Maximizing a quadratic form under the unit norm constraint of its argument is classically obtained by taking \( {\varvec{\upbeta}}(\vartheta ) \) to be the eigenvector of \( {\mathbf{G}}(\varepsilon ,\eta ){\mathbf{G}}^{T} (\varepsilon ,\eta ) \) associated with the largest Eigen-value. Once \( {\varvec{\upbeta}}(\vartheta ) \) is obtained, the Givens rotation matrix \( {\mathbf{g}}(\varepsilon ,\eta ,\vartheta ) \) can be obtained.

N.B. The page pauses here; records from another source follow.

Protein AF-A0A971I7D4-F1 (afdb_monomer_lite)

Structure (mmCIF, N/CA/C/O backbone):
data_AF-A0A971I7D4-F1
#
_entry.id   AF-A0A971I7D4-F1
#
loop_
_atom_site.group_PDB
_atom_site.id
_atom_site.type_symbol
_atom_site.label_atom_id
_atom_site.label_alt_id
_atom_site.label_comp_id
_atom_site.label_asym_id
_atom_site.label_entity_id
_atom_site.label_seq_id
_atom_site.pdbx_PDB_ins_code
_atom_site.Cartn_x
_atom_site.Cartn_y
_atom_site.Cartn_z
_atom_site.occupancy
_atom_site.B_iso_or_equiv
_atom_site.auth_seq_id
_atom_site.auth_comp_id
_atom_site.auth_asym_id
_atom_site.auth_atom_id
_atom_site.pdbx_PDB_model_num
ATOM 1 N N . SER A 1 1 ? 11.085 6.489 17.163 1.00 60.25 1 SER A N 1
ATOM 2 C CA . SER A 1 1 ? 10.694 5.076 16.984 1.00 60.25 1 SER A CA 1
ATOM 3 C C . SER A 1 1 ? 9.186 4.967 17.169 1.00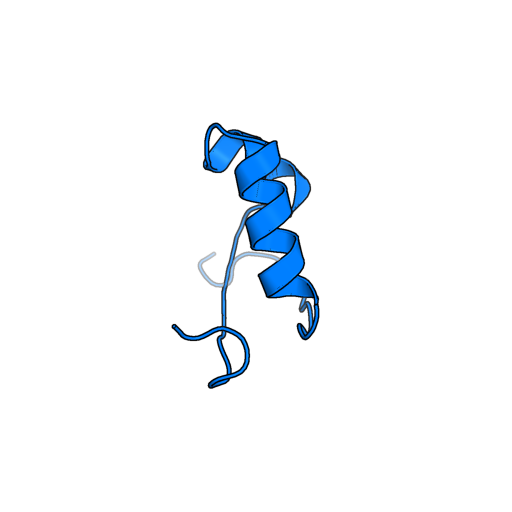 60.25 1 SER A C 1
ATOM 5 O O . SER A 1 1 ? 8.713 5.308 18.243 1.00 60.25 1 SER A O 1
ATOM 7 N N . ARG A 1 2 ? 8.423 4.622 16.117 1.00 73.56 2 ARG A N 1
ATOM 8 C CA . ARG A 1 2 ? 6.947 4.472 16.185 1.00 73.56 2 ARG A CA 1
ATOM 9 C C . ARG A 1 2 ? 6.456 3.027 16.038 1.00 73.56 2 ARG A C 1
ATOM 11 O O . ARG A 1 2 ? 5.392 2.723 16.558 1.00 73.56 2 ARG A O 1
ATOM 18 N N . TYR A 1 3 ? 7.220 2.163 15.365 1.00 74.56 3 TYR A N 1
ATOM 19 C CA . TYR A 1 3 ? 6.918 0.733 15.255 1.00 74.56 3 TYR A CA 1
ATOM 20 C C . TYR A 1 3 ? 6.700 0.131 16.652 1.00 74.56 3 TYR A C 1
ATOM 22 O O . TYR A 1 3 ? 7.498 0.408 17.549 1.00 74.56 3 TYR A O 1
ATOM 30 N N . GLU A 1 4 ? 5.583 -0.583 16.830 1.00 75.00 4 GLU A N 1
ATOM 31 C CA . GLU A 1 4 ? 5.124 -1.193 18.095 1.00 75.00 4 GLU A CA 1
ATOM 32 C C . GLU A 1 4 ? 4.920 -0.224 19.280 1.00 75.00 4 GLU A C 1
ATOM 34 O O . GLU A 1 4 ? 4.736 -0.651 20.416 1.00 75.00 4 GLU A O 1
ATOM 39 N N . LYS A 1 5 ? 4.921 1.095 19.040 1.00 78.81 5 LYS A N 1
ATOM 40 C CA . LYS A 1 5 ? 4.788 2.122 20.095 1.00 78.81 5 LYS A CA 1
ATOM 41 C C . LYS A 1 5 ? 3.559 3.019 19.946 1.00 78.81 5 LYS A C 1
ATOM 43 O O . LYS A 1 5 ? 3.327 3.877 20.792 1.00 78.81 5 LYS A O 1
ATOM 48 N N . GLY A 1 6 ? 2.786 2.847 18.878 1.00 79.56 6 GLY A N 1
ATOM 49 C CA . GLY A 1 6 ? 1.535 3.562 18.642 1.00 79.56 6 GLY A CA 1
ATOM 50 C C . GLY A 1 6 ? 0.987 3.309 17.240 1.00 79.56 6 GLY A C 1
ATOM 51 O O . GLY A 1 6 ? 1.733 2.935 16.335 1.00 79.56 6 GLY A O 1
ATOM 52 N N . SER A 1 7 ? -0.317 3.518 17.062 1.00 85.88 7 SER A N 1
ATOM 53 C CA . SER A 1 7 ? -0.989 3.322 15.775 1.00 85.88 7 SER A CA 1
ATOM 54 C C . SER A 1 7 ? -0.564 4.369 14.743 1.00 85.88 7 SER A C 1
ATOM 56 O O . SER A 1 7 ? -0.312 5.531 15.071 1.00 85.88 7 SER A O 1
ATOM 58 N N . MET A 1 8 ? -0.518 3.962 13.475 1.00 89.88 8 MET A N 1
ATOM 59 C CA . MET A 1 8 ? -0.207 4.824 12.337 1.00 89.88 8 MET A CA 1
ATOM 60 C C . MET A 1 8 ? -1.241 4.605 11.236 1.00 89.88 8 MET A C 1
ATOM 62 O O . MET A 1 8 ? -1.567 3.466 10.917 1.00 89.88 8 MET A O 1
ATOM 66 N N . ILE A 1 9 ? -1.728 5.698 10.645 1.00 92.38 9 ILE A N 1
ATOM 67 C CA . ILE A 1 9 ? -2.540 5.660 9.427 1.00 92.38 9 ILE A CA 1
ATOM 68 C C . ILE A 1 9 ? -1.683 6.191 8.285 1.00 92.38 9 ILE A C 1
ATOM 70 O O . ILE A 1 9 ? -1.086 7.262 8.394 1.00 92.38 9 ILE A O 1
ATOM 74 N N . LEU A 1 10 ? -1.642 5.435 7.194 1.00 92.25 10 LEU A N 1
ATOM 75 C CA . LEU A 1 10 ? -0.947 5.788 5.967 1.00 92.25 10 LEU A CA 1
ATOM 76 C C . LEU A 1 10 ? -1.935 5.714 4.803 1.00 92.25 10 LEU A C 1
ATOM 78 O O . LEU A 1 10 ? -2.755 4.801 4.737 1.00 92.25 10 LEU A O 1
ATOM 82 N N . THR A 1 11 ? -1.835 6.661 3.875 1.00 94.06 11 THR A N 1
ATOM 83 C CA . THR A 1 11 ? -2.579 6.627 2.613 1.00 94.06 11 THR A CA 1
ATOM 84 C C . THR A 1 11 ? -1.590 6.648 1.455 1.00 94.06 11 THR A C 1
ATOM 86 O O . THR A 1 11 ? -0.567 7.327 1.520 1.00 94.06 11 THR A O 1
ATOM 89 N N . SER A 1 12 ? -1.870 5.864 0.417 1.00 93.06 12 SER A N 1
ATOM 90 C CA . SER A 1 12 ? -1.043 5.763 -0.782 1.00 93.06 12 SER A CA 1
ATOM 91 C C . SER A 1 12 ? -1.949 5.587 -1.992 1.00 93.06 12 SER A C 1
ATOM 93 O O . SER A 1 12 ? -2.921 4.836 -1.937 1.00 93.06 12 SER A O 1
ATOM 95 N N . ASN A 1 13 ? -1.6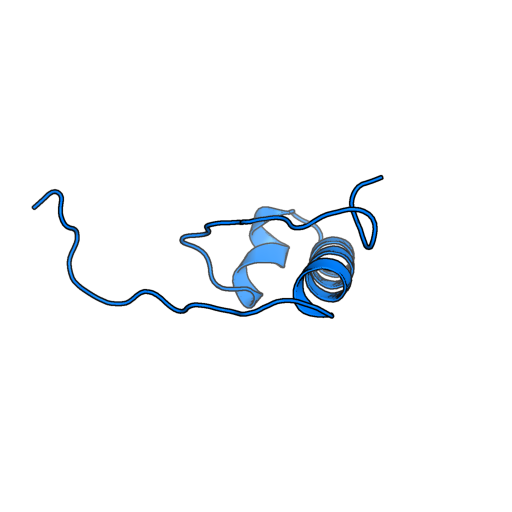17 6.262 -3.091 1.00 93.00 13 ASN A N 1
ATOM 96 C CA . ASN A 1 13 ? -2.201 6.004 -4.408 1.00 93.00 13 ASN A CA 1
ATOM 97 C C . ASN A 1 13 ? -1.385 4.979 -5.220 1.00 93.00 13 ASN A C 1
ATOM 99 O O . ASN A 1 13 ? -1.736 4.694 -6.362 1.00 93.00 13 ASN A O 1
ATOM 103 N N . LYS A 1 14 ? -0.293 4.462 -4.646 1.00 91.88 14 LYS A N 1
ATOM 104 C CA . LYS A 1 14 ? 0.599 3.447 -5.212 1.00 91.88 14 LYS A CA 1
ATOM 105 C C . LYS A 1 14 ? 0.435 2.115 -4.495 1.00 91.88 14 LYS A C 1
ATOM 107 O O . LYS A 1 14 ? 0.375 2.086 -3.260 1.00 91.88 14 LYS A O 1
ATOM 112 N N . GLY A 1 15 ? 0.381 1.029 -5.263 1.00 91.19 15 GLY A N 1
ATOM 113 C CA . GLY A 1 15 ? 0.348 -0.329 -4.723 1.00 91.19 15 GLY A CA 1
ATOM 114 C C . GLY A 1 15 ? 1.709 -0.741 -4.166 1.00 91.19 15 GLY A C 1
ATOM 115 O O . GLY A 1 15 ? 2.731 -0.202 -4.574 1.00 91.19 15 GLY A O 1
ATOM 116 N N . PHE A 1 16 ? 1.744 -1.719 -3.255 1.00 90.31 16 PHE A N 1
ATOM 117 C CA . PHE A 1 16 ? 2.976 -2.130 -2.562 1.00 90.31 16 PHE A CA 1
ATOM 118 C C . PHE A 1 16 ? 4.128 -2.526 -3.503 1.00 90.31 16 PHE A C 1
ATOM 120 O O . PHE A 1 16 ? 5.279 -2.239 -3.199 1.00 90.31 16 PHE A O 1
ATOM 127 N N . GLY A 1 17 ? 3.836 -3.118 -4.666 1.00 89.12 17 GLY A N 1
AT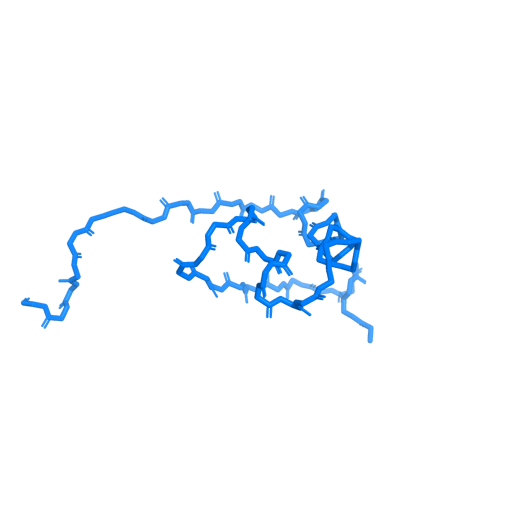OM 128 C CA . GLY A 1 17 ? 4.863 -3.474 -5.655 1.00 89.12 17 GLY A CA 1
ATOM 129 C C . GLY A 1 17 ? 5.573 -2.272 -6.293 1.00 89.12 17 GLY A C 1
ATOM 130 O O . GLY A 1 17 ? 6.715 -2.398 -6.712 1.00 89.12 17 GLY A O 1
ATOM 131 N N . GLU A 1 18 ? 4.941 -1.096 -6.313 1.00 91.62 18 GLU A N 1
ATOM 132 C CA . GLU A 1 18 ? 5.512 0.135 -6.885 1.00 91.62 18 GLU A CA 1
ATOM 133 C C . GLU A 1 18 ? 6.417 0.884 -5.888 1.00 91.62 18 GLU A C 1
ATOM 135 O O . GLU A 1 18 ? 7.021 1.901 -6.226 1.00 91.62 18 GLU A O 1
ATOM 140 N N . TRP A 1 19 ? 6.510 0.419 -4.637 1.00 91.75 19 TRP A N 1
ATOM 141 C CA . TRP A 1 19 ? 7.284 1.104 -3.598 1.00 91.75 19 TRP A CA 1
ATOM 142 C C . TRP A 1 19 ? 8.792 0.988 -3.804 1.00 91.75 19 TRP A C 1
ATOM 144 O O . TRP A 1 19 ? 9.518 1.900 -3.419 1.00 91.75 19 TRP A O 1
ATOM 154 N N . GLY A 1 20 ? 9.257 -0.099 -4.426 1.00 89.81 20 GLY A N 1
ATOM 155 C CA . GLY A 1 20 ? 10.666 -0.261 -4.780 1.00 89.81 20 GLY A CA 1
ATOM 156 C C . GLY A 1 20 ? 11.142 0.850 -5.713 1.00 89.81 20 GLY A C 1
ATOM 157 O O . GLY A 1 20 ? 12.135 1.513 -5.421 1.00 89.81 20 GLY A O 1
ATOM 158 N N . ASP A 1 21 ? 10.367 1.122 -6.764 1.00 90.88 21 ASP A N 1
ATOM 159 C CA . ASP A 1 21 ? 10.649 2.199 -7.717 1.00 90.88 21 ASP A CA 1
ATOM 160 C C . ASP A 1 21 ? 10.508 3.581 -7.068 1.00 90.88 21 ASP A C 1
ATOM 162 O O . ASP A 1 21 ? 11.328 4.466 -7.303 1.00 90.88 21 ASP A O 1
ATOM 166 N N . LEU A 1 22 ? 9.502 3.766 -6.202 1.00 89.56 22 LEU A N 1
ATOM 167 C CA . LEU A 1 22 ? 9.289 5.021 -5.473 1.00 89.56 22 LEU A CA 1
ATOM 168 C C . LEU A 1 22 ? 10.462 5.367 -4.545 1.00 89.56 22 LEU A C 1
ATOM 170 O O . LEU A 1 22 ? 10.802 6.538 -4.389 1.00 89.56 22 LEU A O 1
ATOM 174 N N . MET A 1 23 ? 11.048 4.358 -3.898 1.00 88.12 23 MET A N 1
ATOM 175 C CA . MET A 1 23 ? 12.146 4.530 -2.945 1.00 88.12 23 MET A CA 1
ATOM 176 C C . MET A 1 23 ? 13.528 4.440 -3.600 1.00 88.12 23 MET A C 1
ATOM 178 O O . MET A 1 23 ? 14.517 4.773 -2.951 1.00 88.12 23 MET A O 1
ATOM 182 N N . GLY A 1 24 ? 13.609 4.000 -4.861 1.00 90.50 24 GLY A N 1
ATOM 183 C CA . GLY A 1 24 ? 14.867 3.779 -5.581 1.00 90.50 24 GLY A CA 1
ATOM 184 C C . GLY A 1 24 ? 15.711 2.620 -5.037 1.00 90.50 24 GLY A C 1
ATOM 185 O O . GLY A 1 24 ? 16.851 2.447 -5.457 1.00 90.50 24 GLY A O 1
ATOM 186 N N . ASP A 1 25 ? 15.165 1.838 -4.102 1.00 92.81 25 ASP A N 1
ATOM 187 C CA . ASP A 1 25 ? 15.834 0.734 -3.416 1.00 92.81 25 ASP A CA 1
ATOM 188 C C . ASP A 1 25 ? 14.787 -0.323 -3.027 1.00 92.81 25 ASP A C 1
ATOM 190 O O . ASP A 1 25 ? 14.009 -0.167 -2.080 1.00 92.81 25 ASP A O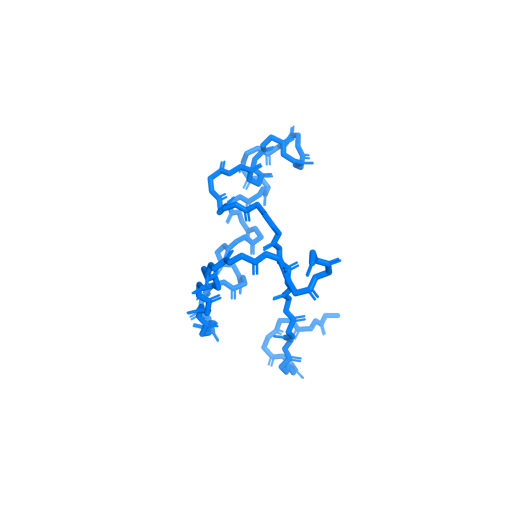 1
ATOM 194 N N . VAL A 1 26 ? 14.749 -1.407 -3.805 1.00 91.31 26 VAL A N 1
ATOM 195 C CA . VAL A 1 26 ? 13.790 -2.507 -3.641 1.00 91.31 26 VAL A CA 1
ATOM 196 C C . VAL A 1 26 ? 13.984 -3.251 -2.306 1.00 91.31 26 VAL A C 1
ATOM 198 O O . VAL A 1 26 ? 12.983 -3.464 -1.608 1.00 91.31 26 VAL A O 1
ATOM 201 N N . PRO A 1 27 ? 15.213 -3.634 -1.894 1.00 93.44 27 PRO A N 1
ATOM 202 C CA . PRO A 1 27 ? 15.455 -4.181 -0.558 1.00 93.44 27 PRO A CA 1
ATOM 203 C C . PRO A 1 27 ? 14.943 -3.290 0.579 1.00 93.44 27 PRO A C 1
ATOM 205 O O . PRO A 1 27 ? 14.249 -3.779 1.477 1.00 93.44 27 PRO A O 1
ATOM 208 N N . LEU A 1 28 ? 15.235 -1.986 0.537 1.00 91.69 28 LEU A N 1
ATOM 209 C CA . LEU A 1 28 ? 14.791 -1.048 1.570 1.00 91.69 28 LEU A CA 1
ATOM 210 C C . LEU A 1 28 ? 13.265 -0.927 1.604 1.00 91.69 28 LEU A C 1
ATOM 212 O O . LEU A 1 28 ? 12.669 -0.987 2.683 1.00 91.69 28 LEU A O 1
ATOM 216 N N . ALA A 1 29 ? 12.628 -0.803 0.438 1.00 92.94 29 ALA A N 1
ATOM 217 C CA . ALA A 1 29 ? 11.174 -0.745 0.330 1.00 92.94 29 ALA A CA 1
ATOM 218 C C . ALA A 1 29 ? 10.517 -1.993 0.925 1.00 92.94 29 ALA A C 1
ATOM 220 O O . ALA A 1 29 ? 9.564 -1.885 1.696 1.00 92.94 29 ALA A O 1
ATOM 221 N N . THR A 1 30 ? 11.077 -3.168 0.639 1.00 93.06 30 THR A N 1
ATOM 222 C CA . THR A 1 30 ? 10.597 -4.444 1.181 1.00 93.06 30 THR A CA 1
ATOM 223 C C . THR A 1 30 ? 10.708 -4.472 2.705 1.00 93.06 30 THR A C 1
ATOM 225 O O . THR A 1 30 ? 9.739 -4.802 3.380 1.00 93.06 30 THR A O 1
ATOM 228 N N . ALA A 1 31 ? 11.844 -4.048 3.268 1.00 94.06 31 ALA A N 1
ATOM 229 C CA . ALA A 1 31 ? 12.053 -4.013 4.718 1.00 94.06 31 ALA A CA 1
ATOM 230 C C . ALA A 1 31 ? 11.134 -3.012 5.446 1.00 94.06 31 ALA A C 1
ATOM 232 O O . ALA A 1 31 ? 10.752 -3.228 6.599 1.00 94.06 31 ALA A O 1
ATOM 233 N N . ILE A 1 32 ? 10.778 -1.899 4.798 1.00 91.12 32 ILE A N 1
ATOM 234 C CA . ILE A 1 32 ? 9.808 -0.937 5.337 1.00 91.12 32 ILE A CA 1
ATOM 235 C C . ILE A 1 32 ? 8.395 -1.517 5.279 1.00 91.12 32 ILE A C 1
ATOM 237 O O . ILE A 1 32 ? 7.678 -1.457 6.279 1.00 91.12 32 ILE A O 1
ATOM 241 N N . LEU A 1 33 ? 8.003 -2.082 4.135 1.00 92.19 33 LEU A N 1
ATOM 242 C CA . LEU A 1 33 ? 6.688 -2.693 3.954 1.00 92.19 33 LEU A CA 1
ATOM 243 C C . LEU A 1 33 ? 6.466 -3.851 4.921 1.00 92.19 33 LEU A C 1
ATOM 245 O O . LEU A 1 33 ? 5.389 -3.930 5.498 1.00 92.19 33 LEU A O 1
ATOM 249 N N . ASP A 1 34 ? 7.480 -4.679 5.161 1.00 92.75 34 ASP A N 1
ATOM 250 C CA . ASP A 1 34 ? 7.429 -5.767 6.139 1.00 92.75 34 ASP A CA 1
ATOM 251 C C . ASP A 1 34 ? 7.014 -5.251 7.529 1.00 92.75 34 ASP A C 1
ATOM 253 O O . ASP A 1 34 ? 6.003 -5.675 8.089 1.00 92.75 34 ASP A O 1
ATOM 257 N N . ARG A 1 35 ? 7.690 -4.208 8.029 1.00 91.12 35 ARG A N 1
ATOM 258 C CA . ARG A 1 35 ? 7.358 -3.577 9.320 1.00 91.12 35 ARG A CA 1
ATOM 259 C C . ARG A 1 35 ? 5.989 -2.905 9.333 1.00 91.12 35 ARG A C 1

Joint diagonalization of a set of normal matrices can be achieved by successive Givens rotations, in other words it can be carried out by product of successive Givens rotation matrices. The product of successive Givens rotation matrices can be considered as a joint diagonalizer and as the iteration has been finished, \( {\tilde{\boldsymbol{\Gamma }}}_{YX} ({\varvec{\uptheta}}) \) (\( {\tilde{\boldsymbol{\Gamma }}}_{ZX} ({\varvec{\uptheta}}) \)) can be seen as \( {\tilde{\boldsymbol{\Phi}}^{\prime}}({\varvec{\uptheta}}) \) (\( {\tilde{\boldsymbol{\Omega}}^{\prime}}({\varvec{\uptheta}}) \)) respectively.